UK TV review: Show Me a Hero, Episode 2
Review Overview
Escalation
9Verbal sparring
8"He should get ass cancer."
9Josh Slater-Williams | On 24, Aug 2015
Already seen Episode 2? Read on at the bottom for spoilers.
If parts of Show Me a Hero’s opener perhaps felt a little too calculated, Episode 2 feels much looser and chaotic, as the proverbial excrement hits the fan for both new mayor Nick (Oscar Isaac) and a couple of the non-politicians we were introduced to in Episode 1.
Episode 2 begins in January 1988, with the elected members of the Yonkers city council in talks with the state judge (Bob Balaban), a man sick to death of their continued resistance and attempts to appeal the court-sanctioned ruling to build affordable housing units in more of the city’s neigbourhoods. The council have but a short period to settle on some sites, or the city will go bankrupt within three weeks at best. As Nick aptly puts it: “This mayor thing, when’s the fun part start?”

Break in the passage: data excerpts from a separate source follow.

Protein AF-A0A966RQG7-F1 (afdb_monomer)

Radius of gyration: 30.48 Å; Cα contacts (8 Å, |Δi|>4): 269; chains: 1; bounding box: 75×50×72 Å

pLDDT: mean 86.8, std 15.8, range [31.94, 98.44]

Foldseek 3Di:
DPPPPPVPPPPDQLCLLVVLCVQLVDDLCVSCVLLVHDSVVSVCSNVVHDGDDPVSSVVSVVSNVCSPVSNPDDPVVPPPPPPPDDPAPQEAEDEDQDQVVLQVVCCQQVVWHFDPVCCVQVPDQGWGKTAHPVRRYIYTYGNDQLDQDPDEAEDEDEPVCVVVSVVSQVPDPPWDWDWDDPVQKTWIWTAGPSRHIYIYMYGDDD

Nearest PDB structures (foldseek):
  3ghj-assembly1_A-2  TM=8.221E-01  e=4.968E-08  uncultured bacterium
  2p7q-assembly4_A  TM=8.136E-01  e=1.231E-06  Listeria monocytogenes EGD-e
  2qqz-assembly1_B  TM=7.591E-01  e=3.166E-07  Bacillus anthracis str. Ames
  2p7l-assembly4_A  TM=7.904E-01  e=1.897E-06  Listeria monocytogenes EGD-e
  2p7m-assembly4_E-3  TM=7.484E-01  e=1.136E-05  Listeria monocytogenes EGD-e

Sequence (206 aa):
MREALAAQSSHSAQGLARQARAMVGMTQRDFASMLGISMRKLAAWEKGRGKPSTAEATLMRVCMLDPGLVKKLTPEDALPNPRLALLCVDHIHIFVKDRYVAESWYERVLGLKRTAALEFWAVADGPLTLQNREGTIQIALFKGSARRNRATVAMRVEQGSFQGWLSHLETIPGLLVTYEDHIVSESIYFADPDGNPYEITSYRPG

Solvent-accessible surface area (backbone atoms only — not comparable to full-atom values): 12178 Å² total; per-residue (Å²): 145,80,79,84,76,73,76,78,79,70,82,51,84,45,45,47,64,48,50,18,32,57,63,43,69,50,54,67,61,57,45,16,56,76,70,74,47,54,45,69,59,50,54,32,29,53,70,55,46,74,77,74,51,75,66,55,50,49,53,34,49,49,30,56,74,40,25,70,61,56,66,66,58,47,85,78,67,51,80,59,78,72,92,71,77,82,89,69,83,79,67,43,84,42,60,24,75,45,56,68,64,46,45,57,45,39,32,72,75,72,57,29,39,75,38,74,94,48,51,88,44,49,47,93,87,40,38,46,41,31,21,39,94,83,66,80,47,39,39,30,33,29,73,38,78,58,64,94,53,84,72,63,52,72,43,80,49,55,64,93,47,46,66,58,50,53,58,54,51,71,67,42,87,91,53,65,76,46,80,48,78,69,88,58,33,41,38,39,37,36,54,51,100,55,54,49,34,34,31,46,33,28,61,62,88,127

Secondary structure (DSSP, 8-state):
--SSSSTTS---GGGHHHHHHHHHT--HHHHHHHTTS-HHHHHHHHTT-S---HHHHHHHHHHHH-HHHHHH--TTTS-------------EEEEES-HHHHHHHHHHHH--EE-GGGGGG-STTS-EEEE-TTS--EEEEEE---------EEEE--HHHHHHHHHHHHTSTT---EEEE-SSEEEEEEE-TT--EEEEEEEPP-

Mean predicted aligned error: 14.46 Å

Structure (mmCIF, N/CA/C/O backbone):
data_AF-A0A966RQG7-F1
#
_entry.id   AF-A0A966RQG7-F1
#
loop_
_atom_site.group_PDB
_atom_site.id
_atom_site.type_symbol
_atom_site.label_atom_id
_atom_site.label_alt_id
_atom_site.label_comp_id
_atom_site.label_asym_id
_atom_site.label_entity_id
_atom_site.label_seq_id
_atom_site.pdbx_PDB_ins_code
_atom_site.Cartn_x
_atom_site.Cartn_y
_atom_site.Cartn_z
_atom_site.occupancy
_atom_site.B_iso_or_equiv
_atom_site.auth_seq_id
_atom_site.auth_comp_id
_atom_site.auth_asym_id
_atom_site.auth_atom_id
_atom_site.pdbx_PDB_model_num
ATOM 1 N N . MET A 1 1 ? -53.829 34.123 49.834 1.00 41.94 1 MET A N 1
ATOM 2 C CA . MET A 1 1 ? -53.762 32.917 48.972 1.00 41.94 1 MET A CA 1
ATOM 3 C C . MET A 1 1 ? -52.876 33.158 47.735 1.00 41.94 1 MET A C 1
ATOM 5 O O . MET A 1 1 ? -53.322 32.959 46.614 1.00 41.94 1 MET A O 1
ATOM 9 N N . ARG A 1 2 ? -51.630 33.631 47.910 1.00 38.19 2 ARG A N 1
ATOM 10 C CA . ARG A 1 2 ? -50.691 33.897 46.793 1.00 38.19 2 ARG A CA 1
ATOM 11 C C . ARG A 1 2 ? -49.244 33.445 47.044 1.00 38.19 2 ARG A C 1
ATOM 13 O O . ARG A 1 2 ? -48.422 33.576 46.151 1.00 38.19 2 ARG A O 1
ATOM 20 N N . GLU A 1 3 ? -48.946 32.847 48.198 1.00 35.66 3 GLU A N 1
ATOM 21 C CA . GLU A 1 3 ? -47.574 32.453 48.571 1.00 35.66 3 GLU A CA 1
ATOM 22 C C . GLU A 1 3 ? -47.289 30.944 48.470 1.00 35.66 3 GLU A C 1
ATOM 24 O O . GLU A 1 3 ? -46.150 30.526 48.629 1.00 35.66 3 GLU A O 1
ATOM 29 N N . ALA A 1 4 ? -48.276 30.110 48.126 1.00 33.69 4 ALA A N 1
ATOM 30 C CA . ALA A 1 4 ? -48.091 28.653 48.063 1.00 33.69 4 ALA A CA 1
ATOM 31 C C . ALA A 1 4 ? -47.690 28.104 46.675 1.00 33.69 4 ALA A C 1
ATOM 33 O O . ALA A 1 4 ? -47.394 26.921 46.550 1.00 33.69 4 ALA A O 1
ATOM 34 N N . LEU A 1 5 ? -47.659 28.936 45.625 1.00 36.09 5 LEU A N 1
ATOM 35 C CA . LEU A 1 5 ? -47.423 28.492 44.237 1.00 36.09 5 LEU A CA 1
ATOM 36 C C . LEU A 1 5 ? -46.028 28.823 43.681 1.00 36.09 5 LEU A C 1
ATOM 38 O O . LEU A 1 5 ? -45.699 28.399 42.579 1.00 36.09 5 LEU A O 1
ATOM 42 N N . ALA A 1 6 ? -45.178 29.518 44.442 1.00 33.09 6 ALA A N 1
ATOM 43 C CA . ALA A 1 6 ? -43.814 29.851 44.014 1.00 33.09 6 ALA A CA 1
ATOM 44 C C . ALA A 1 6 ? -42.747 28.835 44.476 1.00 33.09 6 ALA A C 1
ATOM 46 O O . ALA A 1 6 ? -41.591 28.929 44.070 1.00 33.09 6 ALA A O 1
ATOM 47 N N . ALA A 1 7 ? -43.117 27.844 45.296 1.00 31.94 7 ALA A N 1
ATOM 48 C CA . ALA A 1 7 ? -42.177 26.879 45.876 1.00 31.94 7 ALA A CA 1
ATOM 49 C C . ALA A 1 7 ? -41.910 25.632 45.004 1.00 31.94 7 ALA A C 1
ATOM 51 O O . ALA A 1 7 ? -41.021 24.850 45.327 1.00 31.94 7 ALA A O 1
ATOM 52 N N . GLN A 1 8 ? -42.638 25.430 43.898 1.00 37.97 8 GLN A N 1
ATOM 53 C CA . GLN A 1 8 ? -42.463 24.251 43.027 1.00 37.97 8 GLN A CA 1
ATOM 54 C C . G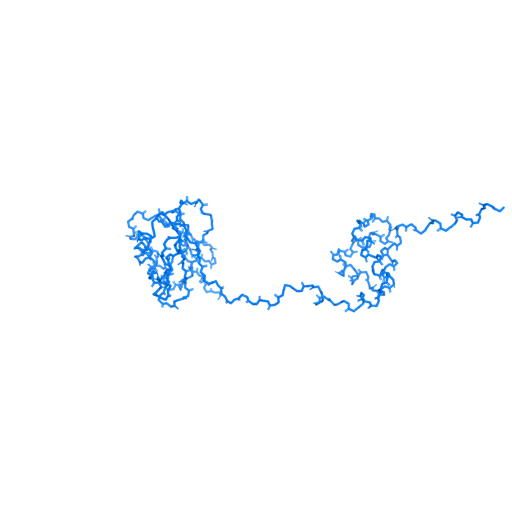LN A 1 8 ? -41.562 24.490 41.805 1.00 37.97 8 GLN A C 1
ATOM 56 O O . GLN A 1 8 ? -41.261 23.556 41.066 1.00 37.97 8 GLN A O 1
ATOM 61 N N . SER A 1 9 ? -41.053 25.709 41.623 1.00 37.00 9 SER A N 1
ATOM 62 C CA . SER A 1 9 ? -40.278 26.100 40.436 1.00 37.00 9 SER A CA 1
ATOM 63 C C . SER A 1 9 ? -38.754 25.981 40.613 1.00 37.00 9 SER A C 1
ATOM 65 O O . SER A 1 9 ? -37.999 26.440 39.759 1.00 37.00 9 SER A O 1
ATOM 67 N N . SER A 1 10 ? -38.278 25.377 41.710 1.00 37.00 10 SER A N 1
ATOM 68 C CA . SER A 1 10 ? -36.855 25.301 42.086 1.00 37.00 10 SER A CA 1
ATOM 69 C C . SER A 1 10 ? -36.228 23.900 41.981 1.00 37.00 10 SER A C 1
ATOM 71 O O . SER A 1 10 ? -35.193 23.643 42.594 1.00 37.00 10 SER A O 1
ATOM 73 N N . HIS A 1 11 ? -36.769 22.998 41.151 1.00 44.75 11 HIS A N 1
ATOM 74 C CA . HIS A 1 11 ? -36.009 21.831 40.667 1.00 44.75 11 HIS A CA 1
ATOM 75 C C . HIS A 1 11 ? -35.014 22.293 39.590 1.00 44.75 11 HIS A C 1
ATOM 77 O O . HIS A 1 11 ? -35.199 22.089 38.390 1.00 44.75 11 HIS A O 1
ATOM 83 N N . SER A 1 12 ? -33.983 23.020 40.022 1.00 47.47 12 SER A N 1
ATOM 84 C CA . SER A 1 12 ? -32.966 23.591 39.149 1.00 47.47 12 SER A CA 1
ATOM 85 C C . SER A 1 12 ? -32.259 22.488 38.350 1.00 47.47 12 SER A C 1
ATOM 87 O O . SER A 1 12 ? -32.050 21.368 38.823 1.00 47.47 12 SER A O 1
ATOM 89 N N . ALA A 1 13 ? -31.814 22.823 37.137 1.00 48.81 13 ALA A N 1
ATOM 90 C CA . ALA A 1 13 ? -31.015 21.969 36.250 1.00 48.81 13 ALA A CA 1
ATOM 91 C C . ALA A 1 13 ? -29.751 21.347 36.906 1.00 48.81 13 ALA A C 1
ATOM 93 O O . ALA A 1 13 ? -29.108 20.487 36.309 1.00 48.81 13 ALA A O 1
ATOM 94 N N . GLN A 1 14 ? -29.418 21.745 38.139 1.00 54.91 14 GLN A N 1
ATOM 95 C CA . GLN A 1 14 ? -28.356 21.202 38.988 1.00 54.91 14 GLN A CA 1
ATOM 96 C C . GLN A 1 14 ? -28.654 19.773 39.483 1.00 54.91 14 GLN A C 1
ATOM 98 O O . GLN A 1 14 ? -27.733 19.052 39.858 1.00 54.91 14 GLN A O 1
ATOM 103 N N . GLY A 1 15 ? -29.920 19.341 39.462 1.00 75.50 15 GLY A N 1
ATOM 104 C CA . GLY A 1 15 ? -30.332 18.000 39.887 1.00 75.50 15 GLY A CA 1
ATOM 105 C C . GLY A 1 15 ? -30.378 16.951 38.776 1.00 75.50 15 GLY A C 1
ATOM 106 O O . GLY A 1 15 ? -30.406 15.766 39.089 1.00 75.50 15 GLY A O 1
ATOM 107 N N . LEU A 1 16 ? -30.355 17.345 37.496 1.00 88.25 16 LEU A N 1
ATOM 108 C CA . LEU A 1 16 ? -30.727 16.453 36.387 1.00 88.25 16 LEU A CA 1
ATOM 109 C C . LEU A 1 16 ? -29.809 15.227 36.268 1.00 88.25 16 LEU A C 1
ATOM 111 O O . LEU A 1 16 ? -30.291 14.101 36.198 1.00 88.25 16 LEU A O 1
ATOM 115 N N . ALA A 1 17 ? -28.491 15.434 36.307 1.00 91.06 17 ALA A N 1
ATOM 116 C CA . ALA A 1 17 ? -27.517 14.346 36.217 1.00 91.06 17 ALA A CA 1
ATOM 117 C C . ALA A 1 17 ? -27.627 13.382 37.409 1.00 91.06 17 ALA A C 1
ATOM 119 O O . ALA A 1 17 ? -27.660 12.164 37.236 1.00 91.06 17 ALA A O 1
ATOM 120 N N . ARG A 1 18 ? -27.755 13.940 38.620 1.00 92.69 18 ARG A N 1
ATOM 121 C CA . ARG A 1 18 ? -27.882 13.166 39.859 1.00 92.69 18 ARG A CA 1
ATOM 122 C C . ARG A 1 18 ? -29.194 12.384 39.899 1.00 92.69 18 ARG A C 1
ATOM 124 O O . ARG A 1 18 ? -29.204 11.235 40.329 1.00 92.69 18 ARG A O 1
ATOM 131 N N . GLN A 1 19 ? -30.285 13.001 39.454 1.00 92.69 19 GLN A N 1
ATOM 132 C CA . GLN A 1 19 ? -31.615 12.407 39.408 1.00 92.69 19 GLN A CA 1
ATOM 133 C C . GLN A 1 19 ? -31.677 11.277 38.382 1.00 92.69 19 GLN A C 1
ATOM 135 O O . GLN A 1 19 ? -32.091 10.175 38.729 1.00 92.69 19 GLN A O 1
ATOM 140 N N . ALA A 1 20 ? -31.189 11.514 37.162 1.00 92.75 20 ALA A N 1
ATOM 141 C CA . ALA A 1 20 ? -31.103 10.489 36.130 1.00 92.75 20 ALA A CA 1
ATOM 142 C C . ALA A 1 20 ? -30.272 9.288 36.604 1.00 92.75 20 ALA A C 1
ATOM 144 O O . ALA A 1 20 ? -30.740 8.154 36.535 1.00 92.75 20 ALA A O 1
ATOM 145 N N . ARG A 1 21 ? -29.094 9.525 37.198 1.00 93.50 21 ARG A N 1
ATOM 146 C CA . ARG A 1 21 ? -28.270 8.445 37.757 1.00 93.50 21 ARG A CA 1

The problem, as one particularly outspoken constituent reminds him, is that he campaigned on the issue of resisting integration and the fellow councilmen deciding to vote yes also losing the faith of the parts of the city they represent. Thanks to the vitriol they receive at various public meetings, a few of them end up changing their minds, subsequently causing even more trouble. The only one who adamantly sticks with a “no” stance the entire time is Vice Mayor Spallone (Alfred Molina), whose devotion to the backwards thinking of the angry white majority keeps him the most popular figure in the room.
Through several meeting scenes between council and public, this episode exposes us to a lot more of the knee-jerk racial tension in Yonkers. It’s depressing how much of the arguments presented still reflect much of the present day. There’s barely disguised racism in the form of one shouting white voter: “It’s about these public housing people bringing drugs and crime into our neighbourhood and ruining our property values!” One of the flip-flopping councilmen tries to suggest that this is not about race, but a “greed issue”, a question of economics. Additionally, you have slurs aimed at “that Jew judge”, and more coded prejudices from people who genuinely think they’re just defending their own peace of mind and right to maintain the type of living they have: “These people. They don’t live the way we do. They don’t want what we want.”
That last line comes from Mary Dorman (played by Catherine Keener, made up to be elderly), who mutters it to her husband, Buddy (Bruce Altman), at home while watching TV. She begins joining the hateful crowd at the public meetings and hurls one particularly damaging insult at Nick. There’s a suggestion, though, that she could go on to be more understanding and open-minded. She’s already been appalled by the anti-Semitism and physical assault (upon Peter Riegert’s Oscar Newman) by the mob she’s caught herself up in. Reluctant or otherwise, Nick will need any and all allies he can get, especially considering the bullets being mailed his way.
Show Me a Hero is available to watch online in the UK on Google Play, blinkbox, iTunes and Amazon Instant Video.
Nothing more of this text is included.